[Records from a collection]

*** Block opens ***

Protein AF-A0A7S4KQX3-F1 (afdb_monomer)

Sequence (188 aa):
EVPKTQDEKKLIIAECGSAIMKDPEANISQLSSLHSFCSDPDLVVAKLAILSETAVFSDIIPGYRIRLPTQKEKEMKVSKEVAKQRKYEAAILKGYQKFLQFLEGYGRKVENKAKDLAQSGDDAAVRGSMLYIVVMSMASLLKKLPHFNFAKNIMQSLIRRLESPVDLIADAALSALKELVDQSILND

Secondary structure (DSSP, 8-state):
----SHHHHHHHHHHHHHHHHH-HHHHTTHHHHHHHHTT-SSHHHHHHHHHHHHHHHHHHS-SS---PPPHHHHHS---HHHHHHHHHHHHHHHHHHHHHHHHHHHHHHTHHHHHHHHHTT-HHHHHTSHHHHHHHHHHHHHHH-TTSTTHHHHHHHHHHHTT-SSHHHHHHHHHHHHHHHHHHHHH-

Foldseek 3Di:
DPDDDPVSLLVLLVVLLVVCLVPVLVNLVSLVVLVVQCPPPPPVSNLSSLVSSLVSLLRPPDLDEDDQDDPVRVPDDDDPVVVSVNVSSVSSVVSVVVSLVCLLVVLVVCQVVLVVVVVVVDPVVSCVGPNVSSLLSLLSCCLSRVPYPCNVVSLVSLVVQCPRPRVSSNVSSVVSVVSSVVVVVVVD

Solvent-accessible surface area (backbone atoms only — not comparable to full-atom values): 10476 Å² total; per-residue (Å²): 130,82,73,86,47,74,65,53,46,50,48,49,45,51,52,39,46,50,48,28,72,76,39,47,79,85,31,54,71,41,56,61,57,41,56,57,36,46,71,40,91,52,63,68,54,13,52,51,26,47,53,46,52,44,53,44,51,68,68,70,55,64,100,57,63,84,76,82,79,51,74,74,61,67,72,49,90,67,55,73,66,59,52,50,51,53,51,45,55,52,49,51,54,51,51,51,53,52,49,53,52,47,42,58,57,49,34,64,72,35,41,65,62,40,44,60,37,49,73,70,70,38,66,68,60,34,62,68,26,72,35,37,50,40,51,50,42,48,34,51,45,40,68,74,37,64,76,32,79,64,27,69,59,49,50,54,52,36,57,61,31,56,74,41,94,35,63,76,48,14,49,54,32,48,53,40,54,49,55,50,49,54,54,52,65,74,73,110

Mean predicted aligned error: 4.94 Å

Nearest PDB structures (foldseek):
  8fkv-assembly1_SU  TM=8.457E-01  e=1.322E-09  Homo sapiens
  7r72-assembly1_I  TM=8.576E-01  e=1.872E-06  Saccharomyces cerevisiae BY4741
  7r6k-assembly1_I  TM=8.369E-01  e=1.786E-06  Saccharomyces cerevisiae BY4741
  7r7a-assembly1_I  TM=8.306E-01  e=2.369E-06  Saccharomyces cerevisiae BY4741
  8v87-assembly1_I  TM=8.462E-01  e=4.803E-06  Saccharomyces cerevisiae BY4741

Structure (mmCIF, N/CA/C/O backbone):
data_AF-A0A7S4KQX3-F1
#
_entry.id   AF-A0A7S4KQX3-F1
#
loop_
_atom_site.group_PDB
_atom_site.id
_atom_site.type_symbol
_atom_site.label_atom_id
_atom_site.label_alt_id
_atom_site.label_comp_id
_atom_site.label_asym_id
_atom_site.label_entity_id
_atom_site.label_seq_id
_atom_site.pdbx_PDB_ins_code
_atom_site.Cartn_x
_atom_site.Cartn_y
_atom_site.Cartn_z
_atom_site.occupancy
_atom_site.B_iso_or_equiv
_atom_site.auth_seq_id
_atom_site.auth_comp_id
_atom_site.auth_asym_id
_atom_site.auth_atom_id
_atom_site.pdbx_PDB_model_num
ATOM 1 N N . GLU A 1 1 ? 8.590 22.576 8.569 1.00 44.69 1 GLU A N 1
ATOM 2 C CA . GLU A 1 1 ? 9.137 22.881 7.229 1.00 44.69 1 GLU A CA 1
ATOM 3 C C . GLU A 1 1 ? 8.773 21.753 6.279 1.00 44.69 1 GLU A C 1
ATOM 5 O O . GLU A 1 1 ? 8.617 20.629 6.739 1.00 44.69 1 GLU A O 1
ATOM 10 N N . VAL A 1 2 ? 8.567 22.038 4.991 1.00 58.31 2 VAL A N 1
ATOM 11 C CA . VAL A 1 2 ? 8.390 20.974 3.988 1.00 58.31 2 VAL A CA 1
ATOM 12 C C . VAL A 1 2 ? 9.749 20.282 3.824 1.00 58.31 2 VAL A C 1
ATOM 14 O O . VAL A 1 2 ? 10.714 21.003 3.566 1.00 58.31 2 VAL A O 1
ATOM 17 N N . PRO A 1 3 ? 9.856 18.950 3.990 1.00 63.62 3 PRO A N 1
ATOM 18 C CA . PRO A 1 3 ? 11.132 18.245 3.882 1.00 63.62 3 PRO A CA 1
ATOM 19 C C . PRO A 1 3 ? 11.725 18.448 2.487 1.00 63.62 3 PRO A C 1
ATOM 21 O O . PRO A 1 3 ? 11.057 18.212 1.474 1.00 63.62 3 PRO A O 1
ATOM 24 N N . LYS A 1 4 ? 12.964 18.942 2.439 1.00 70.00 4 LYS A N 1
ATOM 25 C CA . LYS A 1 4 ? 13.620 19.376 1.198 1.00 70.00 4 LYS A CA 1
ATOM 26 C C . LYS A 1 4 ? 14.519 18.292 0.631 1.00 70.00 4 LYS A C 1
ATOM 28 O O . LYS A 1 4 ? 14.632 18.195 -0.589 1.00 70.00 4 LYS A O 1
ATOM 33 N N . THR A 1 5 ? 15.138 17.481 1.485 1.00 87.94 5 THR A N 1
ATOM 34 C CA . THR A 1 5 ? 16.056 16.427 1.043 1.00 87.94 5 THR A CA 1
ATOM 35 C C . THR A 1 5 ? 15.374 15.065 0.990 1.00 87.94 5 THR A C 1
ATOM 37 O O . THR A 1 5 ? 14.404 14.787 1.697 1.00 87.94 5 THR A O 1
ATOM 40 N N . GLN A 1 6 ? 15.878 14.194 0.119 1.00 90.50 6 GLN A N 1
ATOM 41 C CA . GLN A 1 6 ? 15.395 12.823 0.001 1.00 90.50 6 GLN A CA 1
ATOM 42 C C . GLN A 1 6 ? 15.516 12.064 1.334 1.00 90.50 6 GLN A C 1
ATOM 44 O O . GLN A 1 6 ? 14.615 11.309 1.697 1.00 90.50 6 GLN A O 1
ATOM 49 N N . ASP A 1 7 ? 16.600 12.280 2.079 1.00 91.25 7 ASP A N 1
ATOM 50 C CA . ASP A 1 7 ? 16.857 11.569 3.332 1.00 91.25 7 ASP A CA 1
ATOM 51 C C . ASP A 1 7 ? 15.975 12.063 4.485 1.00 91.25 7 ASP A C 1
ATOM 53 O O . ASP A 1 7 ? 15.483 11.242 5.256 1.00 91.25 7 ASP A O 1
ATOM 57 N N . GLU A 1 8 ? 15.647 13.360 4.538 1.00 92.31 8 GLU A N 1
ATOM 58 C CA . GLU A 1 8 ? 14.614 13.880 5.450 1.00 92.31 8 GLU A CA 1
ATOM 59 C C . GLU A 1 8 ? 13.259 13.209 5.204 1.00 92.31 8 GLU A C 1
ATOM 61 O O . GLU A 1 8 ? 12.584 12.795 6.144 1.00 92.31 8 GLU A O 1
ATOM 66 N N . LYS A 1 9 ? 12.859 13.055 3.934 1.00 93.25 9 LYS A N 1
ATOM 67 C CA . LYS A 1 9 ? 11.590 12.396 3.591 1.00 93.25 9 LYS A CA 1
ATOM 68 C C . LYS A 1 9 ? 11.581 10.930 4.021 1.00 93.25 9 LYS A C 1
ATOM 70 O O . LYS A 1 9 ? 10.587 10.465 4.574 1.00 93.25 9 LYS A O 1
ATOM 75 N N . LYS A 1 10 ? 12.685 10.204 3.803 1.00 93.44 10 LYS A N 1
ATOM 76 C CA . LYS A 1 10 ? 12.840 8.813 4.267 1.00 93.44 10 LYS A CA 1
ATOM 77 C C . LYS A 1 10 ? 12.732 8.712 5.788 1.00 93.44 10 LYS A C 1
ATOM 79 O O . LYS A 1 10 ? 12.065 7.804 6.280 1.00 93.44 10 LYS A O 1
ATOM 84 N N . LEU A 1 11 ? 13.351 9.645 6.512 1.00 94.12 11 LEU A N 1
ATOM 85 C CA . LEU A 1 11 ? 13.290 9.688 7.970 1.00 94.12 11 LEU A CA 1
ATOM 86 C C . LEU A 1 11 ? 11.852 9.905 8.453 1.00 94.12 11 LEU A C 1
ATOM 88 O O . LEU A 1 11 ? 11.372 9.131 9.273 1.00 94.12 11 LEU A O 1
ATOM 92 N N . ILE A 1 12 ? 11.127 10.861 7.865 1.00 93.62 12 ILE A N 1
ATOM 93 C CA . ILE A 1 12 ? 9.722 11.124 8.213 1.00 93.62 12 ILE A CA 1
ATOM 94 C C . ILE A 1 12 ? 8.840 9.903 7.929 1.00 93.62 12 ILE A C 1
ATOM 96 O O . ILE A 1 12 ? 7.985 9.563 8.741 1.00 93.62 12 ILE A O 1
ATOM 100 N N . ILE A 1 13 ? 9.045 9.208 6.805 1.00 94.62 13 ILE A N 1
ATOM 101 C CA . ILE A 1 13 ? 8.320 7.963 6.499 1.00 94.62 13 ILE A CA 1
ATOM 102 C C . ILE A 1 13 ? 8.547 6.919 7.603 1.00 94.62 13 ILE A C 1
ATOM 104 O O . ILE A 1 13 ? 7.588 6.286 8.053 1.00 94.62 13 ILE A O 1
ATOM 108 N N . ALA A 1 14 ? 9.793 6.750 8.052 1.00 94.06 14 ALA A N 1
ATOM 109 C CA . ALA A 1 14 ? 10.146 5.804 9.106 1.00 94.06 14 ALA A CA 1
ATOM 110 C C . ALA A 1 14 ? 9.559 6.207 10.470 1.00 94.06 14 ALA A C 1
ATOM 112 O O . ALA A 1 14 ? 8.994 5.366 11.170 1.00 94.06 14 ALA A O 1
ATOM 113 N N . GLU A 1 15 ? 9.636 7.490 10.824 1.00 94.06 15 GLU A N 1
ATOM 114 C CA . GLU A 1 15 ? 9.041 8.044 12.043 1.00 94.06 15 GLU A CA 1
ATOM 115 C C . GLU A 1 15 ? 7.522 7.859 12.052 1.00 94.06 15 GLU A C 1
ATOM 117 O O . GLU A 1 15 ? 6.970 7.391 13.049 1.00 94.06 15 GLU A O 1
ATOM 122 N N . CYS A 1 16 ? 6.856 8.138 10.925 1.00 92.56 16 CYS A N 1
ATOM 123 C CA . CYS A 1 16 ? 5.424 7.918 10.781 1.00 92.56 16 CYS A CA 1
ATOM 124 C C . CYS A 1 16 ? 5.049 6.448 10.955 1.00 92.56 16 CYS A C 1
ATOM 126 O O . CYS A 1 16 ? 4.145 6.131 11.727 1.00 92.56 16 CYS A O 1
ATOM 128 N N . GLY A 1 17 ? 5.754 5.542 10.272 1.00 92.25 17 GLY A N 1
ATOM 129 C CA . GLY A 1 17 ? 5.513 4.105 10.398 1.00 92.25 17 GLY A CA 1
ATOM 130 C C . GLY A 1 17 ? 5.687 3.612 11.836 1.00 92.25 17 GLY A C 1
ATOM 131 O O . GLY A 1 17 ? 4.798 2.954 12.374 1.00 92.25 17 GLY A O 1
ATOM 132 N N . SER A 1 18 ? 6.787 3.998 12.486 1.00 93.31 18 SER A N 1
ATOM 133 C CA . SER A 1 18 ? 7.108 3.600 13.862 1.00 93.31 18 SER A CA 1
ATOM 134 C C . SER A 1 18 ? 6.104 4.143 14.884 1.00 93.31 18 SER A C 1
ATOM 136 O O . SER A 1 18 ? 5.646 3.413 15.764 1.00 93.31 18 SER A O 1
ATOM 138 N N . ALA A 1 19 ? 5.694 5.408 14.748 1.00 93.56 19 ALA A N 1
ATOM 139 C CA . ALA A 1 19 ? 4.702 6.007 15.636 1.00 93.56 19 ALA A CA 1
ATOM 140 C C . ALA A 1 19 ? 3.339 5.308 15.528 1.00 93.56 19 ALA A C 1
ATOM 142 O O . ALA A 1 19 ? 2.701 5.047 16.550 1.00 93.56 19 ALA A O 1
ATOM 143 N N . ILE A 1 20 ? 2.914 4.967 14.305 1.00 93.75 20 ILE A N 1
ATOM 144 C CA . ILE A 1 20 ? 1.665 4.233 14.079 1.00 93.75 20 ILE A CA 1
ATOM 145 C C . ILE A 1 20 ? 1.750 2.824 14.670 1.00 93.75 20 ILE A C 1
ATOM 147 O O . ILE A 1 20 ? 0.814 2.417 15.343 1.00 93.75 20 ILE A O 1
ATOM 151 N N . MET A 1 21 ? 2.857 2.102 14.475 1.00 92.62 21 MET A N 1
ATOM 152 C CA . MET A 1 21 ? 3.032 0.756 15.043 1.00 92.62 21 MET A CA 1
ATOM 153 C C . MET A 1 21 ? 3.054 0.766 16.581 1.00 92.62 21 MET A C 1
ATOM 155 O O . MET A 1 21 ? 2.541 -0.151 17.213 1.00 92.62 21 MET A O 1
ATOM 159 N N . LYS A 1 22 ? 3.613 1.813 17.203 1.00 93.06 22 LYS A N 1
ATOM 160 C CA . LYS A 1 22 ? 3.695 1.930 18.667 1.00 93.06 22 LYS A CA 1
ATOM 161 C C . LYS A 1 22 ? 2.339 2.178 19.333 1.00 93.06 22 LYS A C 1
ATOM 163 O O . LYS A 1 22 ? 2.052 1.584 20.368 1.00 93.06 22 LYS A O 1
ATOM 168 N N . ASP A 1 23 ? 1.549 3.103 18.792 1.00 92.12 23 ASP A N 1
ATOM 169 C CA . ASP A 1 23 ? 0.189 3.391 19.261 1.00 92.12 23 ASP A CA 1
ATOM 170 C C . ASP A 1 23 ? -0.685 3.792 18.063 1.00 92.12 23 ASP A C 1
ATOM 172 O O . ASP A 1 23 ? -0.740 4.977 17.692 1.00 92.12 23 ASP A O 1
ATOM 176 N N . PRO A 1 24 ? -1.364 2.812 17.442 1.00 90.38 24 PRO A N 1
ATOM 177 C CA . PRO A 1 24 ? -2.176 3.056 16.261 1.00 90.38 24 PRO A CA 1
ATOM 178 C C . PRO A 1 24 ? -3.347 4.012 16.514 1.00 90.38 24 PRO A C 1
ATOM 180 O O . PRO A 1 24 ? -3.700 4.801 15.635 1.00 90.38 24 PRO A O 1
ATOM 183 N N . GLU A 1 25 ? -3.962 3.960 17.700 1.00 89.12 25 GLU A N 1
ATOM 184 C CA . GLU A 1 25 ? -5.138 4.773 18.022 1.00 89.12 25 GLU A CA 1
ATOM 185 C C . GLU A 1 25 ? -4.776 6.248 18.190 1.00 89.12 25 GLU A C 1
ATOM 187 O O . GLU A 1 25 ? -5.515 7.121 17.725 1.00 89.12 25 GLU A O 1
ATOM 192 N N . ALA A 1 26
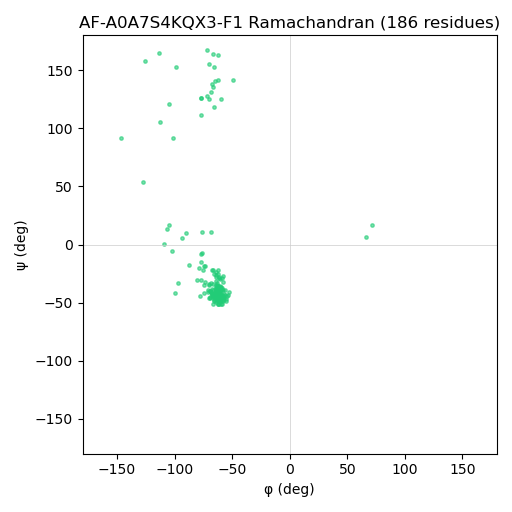 ? -3.646 6.537 18.842 1.00 90.06 26 ALA A N 1
ATOM 193 C CA . ALA A 1 26 ? -3.177 7.906 19.031 1.00 90.06 26 ALA A CA 1
ATOM 194 C C . ALA A 1 26 ? -2.616 8.517 17.737 1.00 90.06 26 ALA A C 1
ATOM 196 O O . ALA A 1 26 ? -2.758 9.720 17.511 1.00 90.06 26 ALA A O 1
ATOM 197 N N . ASN A 1 27 ? -2.014 7.697 16.869 1.00 92.19 27 ASN A N 1
ATOM 198 C CA . ASN A 1 27 ? -1.262 8.164 15.700 1.00 92.19 27 ASN A CA 1
ATOM 199 C C . ASN A 1 27 ? -1.971 7.945 14.358 1.00 92.19 27 ASN A C 1
ATOM 201 O O . ASN A 1 27 ? -1.365 8.119 13.304 1.00 92.19 27 ASN A O 1
ATOM 205 N N . ILE A 1 28 ? -3.268 7.632 14.357 1.00 90.88 28 ILE A N 1
ATOM 206 C CA . ILE A 1 28 ? -4.019 7.329 13.129 1.00 90.88 28 ILE A CA 1
ATOM 207 C C . ILE A 1 28 ? -3.999 8.460 12.082 1.00 90.88 28 ILE A C 1
ATOM 209 O O . ILE A 1 28 ? -4.083 8.208 10.879 1.00 90.88 28 ILE A O 1
ATOM 213 N N . SER A 1 29 ? -3.849 9.718 12.508 1.00 89.56 29 SER A N 1
ATOM 214 C CA . SER A 1 29 ? -3.713 10.873 11.607 1.00 89.56 29 SER A CA 1
ATOM 215 C C . SER A 1 29 ? -2.446 10.804 10.749 1.00 89.56 29 SER A C 1
ATOM 217 O O . SER A 1 29 ? -2.447 11.290 9.614 1.00 89.56 29 SER A O 1
ATOM 219 N N . GLN A 1 30 ? -1.395 10.145 11.245 1.00 91.88 30 GLN A N 1
ATOM 220 C CA . GLN A 1 30 ? -0.129 9.984 10.540 1.00 91.88 30 GLN A CA 1
ATOM 221 C C . GLN A 1 30 ? -0.260 9.099 9.296 1.00 91.88 30 GLN A C 1
ATOM 223 O O . GLN A 1 30 ? 0.510 9.292 8.360 1.00 91.88 30 GLN A O 1
ATOM 228 N N . LEU A 1 31 ? -1.279 8.230 9.200 1.00 92.69 31 LEU A N 1
ATOM 229 C CA . LEU A 1 31 ? -1.566 7.488 7.962 1.00 92.69 31 LEU A CA 1
ATOM 230 C C . LEU A 1 31 ? -1.777 8.431 6.776 1.00 92.69 31 LEU A C 1
ATOM 232 O O . LEU A 1 31 ? -1.311 8.163 5.676 1.00 92.69 31 LEU A O 1
ATOM 236 N N . SER A 1 32 ? -2.454 9.563 6.990 1.00 91.88 32 SER A N 1
ATOM 237 C CA . SER A 1 32 ? -2.675 10.535 5.913 1.00 91.88 32 SER A CA 1
ATOM 238 C C . SER A 1 32 ? -1.384 11.245 5.502 1.00 91.88 32 SER A C 1
ATOM 240 O O . SER A 1 32 ? -1.219 11.556 4.324 1.00 91.88 32 SER A O 1
ATOM 242 N N . SER A 1 33 ? -0.481 11.478 6.461 1.00 92.19 33 SER A N 1
ATOM 243 C CA . SER A 1 33 ? 0.854 12.029 6.206 1.00 92.19 33 SER A CA 1
ATOM 244 C C . SER A 1 33 ? 1.699 11.037 5.407 1.00 92.19 33 SER A C 1
ATOM 246 O O . SER A 1 33 ? 2.179 11.372 4.326 1.00 92.19 33 SER A O 1
ATOM 248 N N . LEU A 1 34 ? 1.778 9.785 5.870 1.00 94.25 34 LEU A N 1
ATOM 249 C CA . LEU A 1 34 ? 2.492 8.699 5.201 1.00 94.25 34 LEU A CA 1
ATOM 250 C C . LEU A 1 34 ? 1.994 8.504 3.762 1.00 94.25 34 LEU A C 1
ATOM 252 O O . LEU A 1 34 ? 2.789 8.491 2.825 1.00 94.25 34 LEU A O 1
ATOM 256 N N . HIS A 1 35 ? 0.674 8.479 3.577 1.00 95.88 35 HIS A N 1
ATOM 257 C CA . HIS A 1 35 ? 0.042 8.339 2.269 1.00 95.88 35 HIS A CA 1
ATOM 258 C C . HIS A 1 35 ? 0.390 9.470 1.290 1.00 95.88 35 HIS A C 1
ATOM 260 O O . HIS A 1 35 ? 0.405 9.266 0.076 1.00 95.88 35 HIS A O 1
ATOM 266 N N . SER A 1 36 ? 0.662 10.684 1.781 1.00 95.12 36 SER A N 1
ATOM 267 C CA . SER A 1 36 ? 1.026 11.807 0.907 1.00 95.12 36 SER A CA 1
ATOM 268 C C . SER A 1 36 ? 2.353 11.568 0.177 1.00 95.12 36 SER A C 1
ATOM 270 O O . SER A 1 36 ? 2.486 11.954 -0.986 1.00 95.12 36 SER A O 1
ATOM 272 N N . PHE A 1 37 ? 3.284 10.837 0.801 1.00 95.50 37 PHE A N 1
ATOM 273 C CA . PHE A 1 37 ? 4.571 10.485 0.203 1.00 95.50 37 PHE A CA 1
ATOM 274 C C . PHE A 1 37 ? 4.464 9.412 -0.887 1.00 95.50 37 PHE A C 1
ATOM 276 O O . PHE A 1 37 ? 5.346 9.327 -1.736 1.00 95.50 37 PHE A O 1
ATOM 283 N N . CYS A 1 38 ? 3.376 8.638 -0.950 1.00 95.50 38 CYS A N 1
ATOM 284 C CA . CYS A 1 38 ? 3.167 7.650 -2.017 1.00 95.50 38 CYS A CA 1
ATOM 285 C C . CYS A 1 38 ? 3.077 8.292 -3.415 1.00 95.50 38 CYS A C 1
ATOM 287 O O . CYS A 1 38 ? 3.322 7.624 -4.418 1.00 95.50 38 CYS A O 1
ATOM 289 N N . SER A 1 39 ? 2.744 9.586 -3.489 1.00 93.44 39 SER A N 1
ATOM 290 C CA . SER A 1 39 ? 2.699 10.374 -4.730 1.00 93.44 39 SER A CA 1
ATOM 291 C C . SER A 1 39 ? 3.882 11.342 -4.881 1.00 93.44 39 SER A C 1
ATOM 293 O O . SER A 1 39 ? 3.787 12.287 -5.665 1.00 93.44 39 SER A O 1
ATOM 295 N N . ASP A 1 40 ? 4.969 11.154 -4.124 1.00 94.94 40 ASP A N 1
ATOM 296 C CA . ASP A 1 40 ? 6.146 12.025 -4.208 1.00 94.94 40 ASP A CA 1
ATOM 297 C C . ASP A 1 40 ? 6.785 11.963 -5.613 1.00 94.94 40 ASP A C 1
ATOM 299 O O . ASP A 1 40 ? 6.828 10.887 -6.222 1.00 94.94 40 ASP A O 1
ATOM 303 N N . PRO A 1 41 ? 7.284 13.091 -6.157 1.00 91.88 41 PRO A N 1
ATOM 304 C CA . PRO A 1 41 ? 7.997 13.094 -7.434 1.00 91.88 41 PRO A CA 1
ATOM 305 C C . PRO A 1 41 ? 9.274 12.241 -7.415 1.00 91.88 41 PRO A C 1
ATOM 307 O O . PRO A 1 41 ? 9.669 11.726 -8.463 1.00 91.88 41 PRO A O 1
ATOM 310 N N . ASP A 1 42 ? 9.915 12.070 -6.254 1.00 94.38 42 ASP A N 1
ATOM 311 C CA . ASP A 1 42 ? 11.025 11.136 -6.102 1.00 94.38 42 ASP A CA 1
ATOM 312 C C . ASP A 1 42 ? 10.491 9.699 -6.008 1.00 94.38 42 ASP A C 1
ATOM 314 O O . ASP A 1 42 ? 9.878 9.284 -5.021 1.00 94.38 42 ASP A O 1
ATOM 318 N N . LEU A 1 43 ? 10.773 8.904 -7.043 1.00 93.25 43 LEU A N 1
ATOM 319 C CA . LEU A 1 43 ? 10.328 7.515 -7.133 1.00 93.25 43 LEU A CA 1
ATOM 320 C C . LEU A 1 43 ? 10.870 6.632 -6.006 1.00 93.25 43 LEU A C 1
ATOM 322 O O . LEU A 1 43 ? 10.224 5.644 -5.668 1.00 93.25 43 LEU A O 1
ATOM 326 N N . VAL A 1 44 ? 12.038 6.939 -5.442 1.00 94.56 44 VAL A N 1
ATOM 327 C CA . VAL A 1 44 ? 12.587 6.190 -4.305 1.00 94.56 44 VAL A CA 1
ATOM 328 C C . VAL A 1 44 ? 11.742 6.459 -3.066 1.00 94.56 44 VAL A C 1
ATOM 330 O O . VAL A 1 44 ? 11.340 5.515 -2.390 1.00 94.56 44 VAL A O 1
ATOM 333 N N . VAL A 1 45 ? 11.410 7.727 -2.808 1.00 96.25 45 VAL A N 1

*** Block closes ***

→ Task description
Scan the records above for the word "cerevisiae". Copy each line that has it.

→ Answer below
  7r72-assembly1_I  TM=8.576E-01  e=1.872E-06  Saccharomyces cerevisiae BY4741
  7r6k-assembly1_I  TM=8.369E-01  e=1.786E-06  Saccharomyces cerevisiae BY4741
  7r7a-assembly1_I  TM=8.306E-01  e=2.369E-06  Saccharomyces cerevisiae BY4741
  8v87-assembly1_I  TM=8.462E-01  e=4.803E-06  Saccharomyces cerevisiae BY4741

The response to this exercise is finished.